Appare evidente che ci troviamo di fronte ad un numero così esteso di prove tangibili che ormai gran parte degli scienziati sono concordi nel ritenere la probabile esistenza di una civiltà molto sviluppata anteriore a quella a noi conosciuta, e questo spiegherebbe i numerosi misteri che sembrano legare in particolare la civiltà egizia con quella maia ed azteca (una conoscenza astronomica molto sviluppata, le piramidi, e molti altri elementi comuni).
Forse tutti noi o una parte di noi discendiamo da questo antichissimo popolo.
Purtroppo in questi ultimi anni la ricerca riguardo alla reale esistenza di Atlantide e ad una sua esatta ubicazione si è affievolita.

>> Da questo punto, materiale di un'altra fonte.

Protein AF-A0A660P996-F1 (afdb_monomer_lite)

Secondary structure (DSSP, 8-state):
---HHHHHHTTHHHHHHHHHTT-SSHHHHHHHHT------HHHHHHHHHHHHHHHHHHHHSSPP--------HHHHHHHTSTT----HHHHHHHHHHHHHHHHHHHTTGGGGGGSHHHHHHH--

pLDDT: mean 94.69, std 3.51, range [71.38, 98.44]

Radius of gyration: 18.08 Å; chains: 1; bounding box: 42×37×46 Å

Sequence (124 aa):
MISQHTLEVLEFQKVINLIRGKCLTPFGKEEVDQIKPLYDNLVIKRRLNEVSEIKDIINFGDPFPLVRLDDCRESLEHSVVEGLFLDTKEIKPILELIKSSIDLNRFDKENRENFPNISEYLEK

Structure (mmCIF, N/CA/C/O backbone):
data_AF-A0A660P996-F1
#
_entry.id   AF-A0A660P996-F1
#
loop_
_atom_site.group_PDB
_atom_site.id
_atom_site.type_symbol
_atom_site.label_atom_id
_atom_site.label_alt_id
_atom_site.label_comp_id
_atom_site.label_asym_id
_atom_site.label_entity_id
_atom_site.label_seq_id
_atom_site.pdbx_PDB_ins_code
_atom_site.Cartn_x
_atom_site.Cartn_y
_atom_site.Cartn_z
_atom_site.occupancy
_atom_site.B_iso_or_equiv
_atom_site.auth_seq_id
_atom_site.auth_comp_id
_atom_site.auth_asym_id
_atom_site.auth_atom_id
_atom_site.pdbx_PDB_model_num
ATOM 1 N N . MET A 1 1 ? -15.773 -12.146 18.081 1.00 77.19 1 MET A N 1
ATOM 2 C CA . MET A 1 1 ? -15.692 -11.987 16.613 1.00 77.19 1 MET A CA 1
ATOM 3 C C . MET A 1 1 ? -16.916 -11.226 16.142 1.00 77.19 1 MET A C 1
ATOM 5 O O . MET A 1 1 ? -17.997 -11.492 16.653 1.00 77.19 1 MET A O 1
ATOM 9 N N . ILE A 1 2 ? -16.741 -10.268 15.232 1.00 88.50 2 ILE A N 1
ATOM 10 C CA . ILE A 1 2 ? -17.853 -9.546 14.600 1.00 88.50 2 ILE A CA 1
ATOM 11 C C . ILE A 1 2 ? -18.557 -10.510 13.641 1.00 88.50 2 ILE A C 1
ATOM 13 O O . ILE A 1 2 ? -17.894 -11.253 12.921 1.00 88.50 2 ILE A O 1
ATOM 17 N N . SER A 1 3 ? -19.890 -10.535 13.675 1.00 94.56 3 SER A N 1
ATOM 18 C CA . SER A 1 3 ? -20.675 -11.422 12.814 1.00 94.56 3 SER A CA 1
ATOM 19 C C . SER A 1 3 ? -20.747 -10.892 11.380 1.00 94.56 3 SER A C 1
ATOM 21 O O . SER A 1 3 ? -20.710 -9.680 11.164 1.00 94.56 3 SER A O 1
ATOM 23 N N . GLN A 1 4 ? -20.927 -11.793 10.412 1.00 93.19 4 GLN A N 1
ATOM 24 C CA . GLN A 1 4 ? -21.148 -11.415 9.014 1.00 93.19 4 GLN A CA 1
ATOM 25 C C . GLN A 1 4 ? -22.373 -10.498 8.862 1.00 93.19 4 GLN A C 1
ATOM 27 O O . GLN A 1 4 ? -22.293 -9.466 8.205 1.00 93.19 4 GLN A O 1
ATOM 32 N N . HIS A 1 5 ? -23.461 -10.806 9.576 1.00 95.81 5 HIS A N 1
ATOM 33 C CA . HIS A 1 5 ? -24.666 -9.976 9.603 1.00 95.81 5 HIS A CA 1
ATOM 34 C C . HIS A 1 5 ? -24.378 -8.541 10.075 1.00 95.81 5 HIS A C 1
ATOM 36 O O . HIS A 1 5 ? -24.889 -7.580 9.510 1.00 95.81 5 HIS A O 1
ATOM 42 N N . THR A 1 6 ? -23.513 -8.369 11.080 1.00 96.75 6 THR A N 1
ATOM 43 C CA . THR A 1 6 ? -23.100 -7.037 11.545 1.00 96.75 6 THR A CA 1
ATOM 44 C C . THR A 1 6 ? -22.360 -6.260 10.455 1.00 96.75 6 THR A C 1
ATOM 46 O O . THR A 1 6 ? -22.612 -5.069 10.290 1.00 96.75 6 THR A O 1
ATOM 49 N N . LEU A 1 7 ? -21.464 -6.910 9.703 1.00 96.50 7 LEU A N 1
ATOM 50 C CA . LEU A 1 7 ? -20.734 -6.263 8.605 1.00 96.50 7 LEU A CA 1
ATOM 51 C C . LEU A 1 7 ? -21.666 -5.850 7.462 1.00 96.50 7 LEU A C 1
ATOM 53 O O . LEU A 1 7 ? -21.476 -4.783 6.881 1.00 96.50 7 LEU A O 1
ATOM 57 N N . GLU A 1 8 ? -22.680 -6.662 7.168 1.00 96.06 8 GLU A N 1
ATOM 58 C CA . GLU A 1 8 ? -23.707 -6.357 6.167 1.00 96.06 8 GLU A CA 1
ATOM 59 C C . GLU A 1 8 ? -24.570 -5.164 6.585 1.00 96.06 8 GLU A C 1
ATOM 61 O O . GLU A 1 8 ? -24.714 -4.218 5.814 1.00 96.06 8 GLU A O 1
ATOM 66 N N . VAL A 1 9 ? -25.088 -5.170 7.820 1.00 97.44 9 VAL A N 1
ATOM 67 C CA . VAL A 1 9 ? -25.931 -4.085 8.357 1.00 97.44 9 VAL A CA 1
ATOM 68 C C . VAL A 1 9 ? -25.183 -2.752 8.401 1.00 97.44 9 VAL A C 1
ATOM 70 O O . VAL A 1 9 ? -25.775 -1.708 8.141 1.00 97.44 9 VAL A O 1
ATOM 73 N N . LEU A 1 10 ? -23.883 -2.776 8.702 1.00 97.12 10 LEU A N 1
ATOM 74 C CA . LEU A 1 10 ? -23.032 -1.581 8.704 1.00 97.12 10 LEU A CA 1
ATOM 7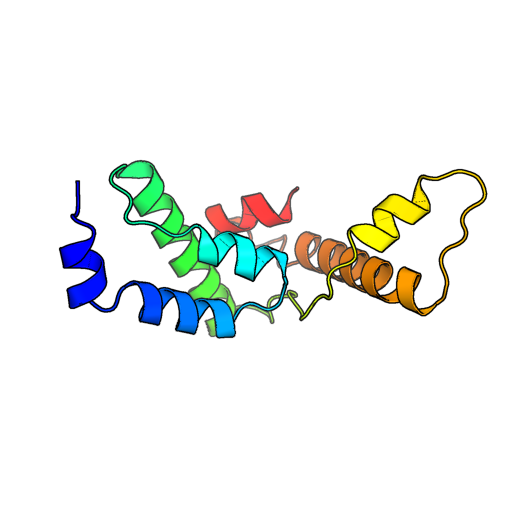5 C C . LEU A 1 10 ? -22.532 -1.183 7.306 1.00 97.12 10 LEU 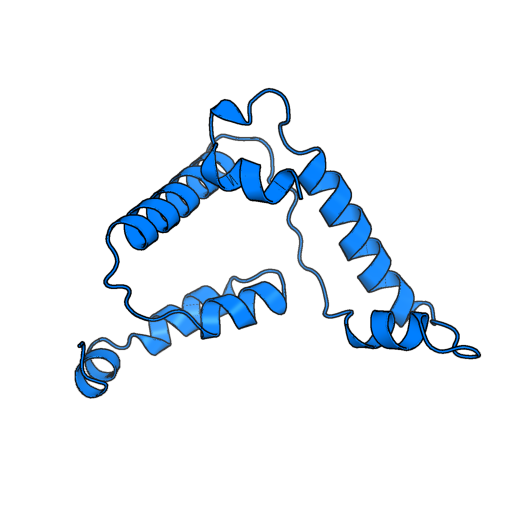A C 1
ATOM 77 O O . LEU A 1 10 ? -21.724 -0.262 7.196 1.00 97.12 10 LEU A O 1
ATOM 81 N N . GLU A 1 11 ? -22.963 -1.882 6.252 1.00 97.31 11 GLU A N 1
ATOM 82 C CA . GLU A 1 11 ? -22.487 -1.707 4.878 1.00 97.31 11 GLU A CA 1
ATOM 83 C C . GLU A 1 11 ? -20.946 -1.706 4.776 1.00 97.31 11 GLU A C 1
ATOM 85 O O . GLU A 1 11 ? -20.363 -0.981 3.968 1.00 97.31 11 GLU A O 1
ATOM 90 N N . PHE A 1 12 ? -20.249 -2.517 5.579 1.00 96.81 12 PHE A N 1
ATOM 91 C CA . PHE A 1 12 ? -18.784 -2.488 5.663 1.00 96.81 12 PHE A CA 1
ATOM 92 C C . PHE A 1 12 ? -18.125 -2.665 4.287 1.00 96.81 12 PHE A C 1
ATOM 94 O O . PHE A 1 12 ? -17.232 -1.904 3.914 1.00 96.81 12 PHE A O 1
ATOM 101 N N . GLN A 1 13 ? -18.634 -3.599 3.477 1.00 96.25 13 GLN A N 1
ATOM 102 C CA . GLN A 1 13 ? -18.119 -3.842 2.127 1.00 96.25 13 GLN A CA 1
ATOM 103 C C . GLN A 1 13 ? -18.242 -2.615 1.209 1.00 96.25 13 GLN A C 1
ATOM 105 O O . GLN A 1 13 ? -17.400 -2.401 0.339 1.00 96.25 13 GLN A O 1
ATOM 110 N N . LYS A 1 14 ? -19.259 -1.771 1.403 1.00 97.50 14 LYS A N 1
ATOM 111 C CA . LYS A 1 14 ? -19.427 -0.529 0.639 1.00 97.50 14 LYS A CA 1
ATOM 112 C C . LYS A 1 14 ? -18.303 0.455 0.947 1.00 97.50 14 LYS A C 1
ATOM 114 O O . LYS A 1 14 ? -17.776 1.070 0.023 1.00 97.50 14 LYS A O 1
ATOM 119 N N . VAL A 1 15 ? -17.896 0.559 2.214 1.00 97.31 15 VAL A N 1
ATOM 120 C CA . VAL A 1 15 ? -16.747 1.378 2.627 1.00 97.31 15 VAL A CA 1
ATOM 121 C C . VAL A 1 15 ? -15.464 0.864 1.975 1.00 97.31 15 VAL A C 1
ATOM 123 O O . VAL A 1 15 ? -14.738 1.651 1.369 1.00 97.31 15 VAL A O 1
ATOM 126 N N . ILE A 1 16 ? -15.226 -0.452 2.009 1.00 97.81 16 ILE A N 1
ATOM 127 C CA . ILE A 1 16 ? -14.067 -1.070 1.345 1.00 97.81 16 ILE A CA 1
ATOM 128 C C . ILE A 1 16 ? -14.065 -0.768 -0.159 1.00 97.81 16 ILE A C 1
ATOM 130 O O . ILE A 1 16 ? -13.058 -0.309 -0.693 1.00 97.81 16 ILE A O 1
ATOM 134 N N . ASN A 1 17 ? -15.209 -0.902 -0.834 1.00 98.00 17 ASN A N 1
ATOM 135 C CA . ASN A 1 17 ? -15.328 -0.617 -2.266 1.00 98.00 17 ASN A CA 1
ATOM 136 C C . ASN A 1 17 ? -15.054 0.860 -2.608 1.00 98.00 17 ASN A C 1
ATOM 138 O O . ASN A 1 17 ? -14.457 1.151 -3.649 1.00 98.00 17 ASN A O 1
ATOM 142 N N . LEU A 1 18 ? -15.458 1.797 -1.743 1.00 98.12 18 LEU A N 1
ATOM 143 C CA . LEU A 1 18 ? -15.152 3.221 -1.918 1.00 98.12 18 LEU A CA 1
ATOM 144 C C . LEU A 1 18 ? -13.647 3.485 -1.823 1.00 98.12 18 LEU A C 1
ATOM 146 O O . LEU A 1 18 ? -13.111 4.214 -2.660 1.00 98.12 18 LEU A O 1
ATOM 150 N N . ILE A 1 19 ? -12.966 2.871 -0.851 1.00 97.38 19 ILE A N 1
ATOM 151 C CA . ILE A 1 19 ? -11.509 2.980 -0.687 1.00 97.38 19 ILE A CA 1
ATOM 152 C C . ILE A 1 19 ? -10.800 2.344 -1.888 1.00 97.38 19 ILE A C 1
ATOM 154 O O . ILE A 1 19 ? -9.931 2.969 -2.494 1.00 97.38 19 ILE A O 1
ATOM 158 N N . ARG A 1 20 ? -11.236 1.153 -2.309 1.00 97.75 20 ARG A N 1
ATOM 159 C CA . ARG A 1 20 ? -10.705 0.424 -3.468 1.00 97.75 20 ARG A CA 1
ATOM 160 C C . ARG A 1 20 ? -10.746 1.257 -4.750 1.00 97.75 20 ARG A C 1
ATOM 162 O O . ARG A 1 20 ? -9.823 1.214 -5.563 1.00 97.75 20 ARG A O 1
ATOM 169 N N . GLY A 1 21 ? -11.803 2.051 -4.934 1.00 97.06 21 GLY A N 1
ATOM 170 C CA . GLY A 1 21 ? -11.941 2.976 -6.063 1.00 97.06 21 GLY A CA 1
ATOM 171 C C . GLY A 1 21 ? -10.914 4.117 -6.079 1.00 97.06 21 GLY A C 1
ATOM 172 O O . GLY A 1 21 ? -10.740 4.758 -7.116 1.00 97.06 21 GLY A O 1
ATOM 173 N N . LYS A 1 22 ? -10.227 4.373 -4.960 1.00 95.44 22 LYS A N 1
ATOM 174 C CA . LYS A 1 22 ? -9.175 5.393 -4.824 1.00 95.44 22 LYS A CA 1
ATOM 175 C C . LYS A 1 22 ? -7.759 4.839 -4.983 1.00 95.44 22 LYS A C 1
ATOM 177 O O . LYS A 1 22 ? -6.828 5.629 -5.110 1.00 95.44 22 LYS A O 1
ATOM 182 N N . CYS A 1 23 ? -7.582 3.520 -5.021 1.00 96.19 23 CYS A N 1
ATOM 183 C CA . CYS A 1 23 ? -6.271 2.904 -5.197 1.00 96.19 23 CYS A CA 1
ATOM 184 C C . CYS A 1 23 ? -5.657 3.250 -6.562 1.00 96.19 23 CYS A C 1
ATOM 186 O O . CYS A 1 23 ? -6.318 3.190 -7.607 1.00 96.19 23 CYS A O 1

D’altra parte questo è il destino di Atlantide: l’essere periodicamente dimenticata per poi tornare alla ribalta grazie a qualche misteriosa scoperta.
Mistero che resta avvincente in quanto alimentato da continue tracce di questa civiltà che affiorano in varie parti del mondo.
Una civiltà che non andrebbe ignorata, proprio a causa della sua repentina scomparsa, che ci ricorda quanto sia precaria l’esistenza della nostra civiltà.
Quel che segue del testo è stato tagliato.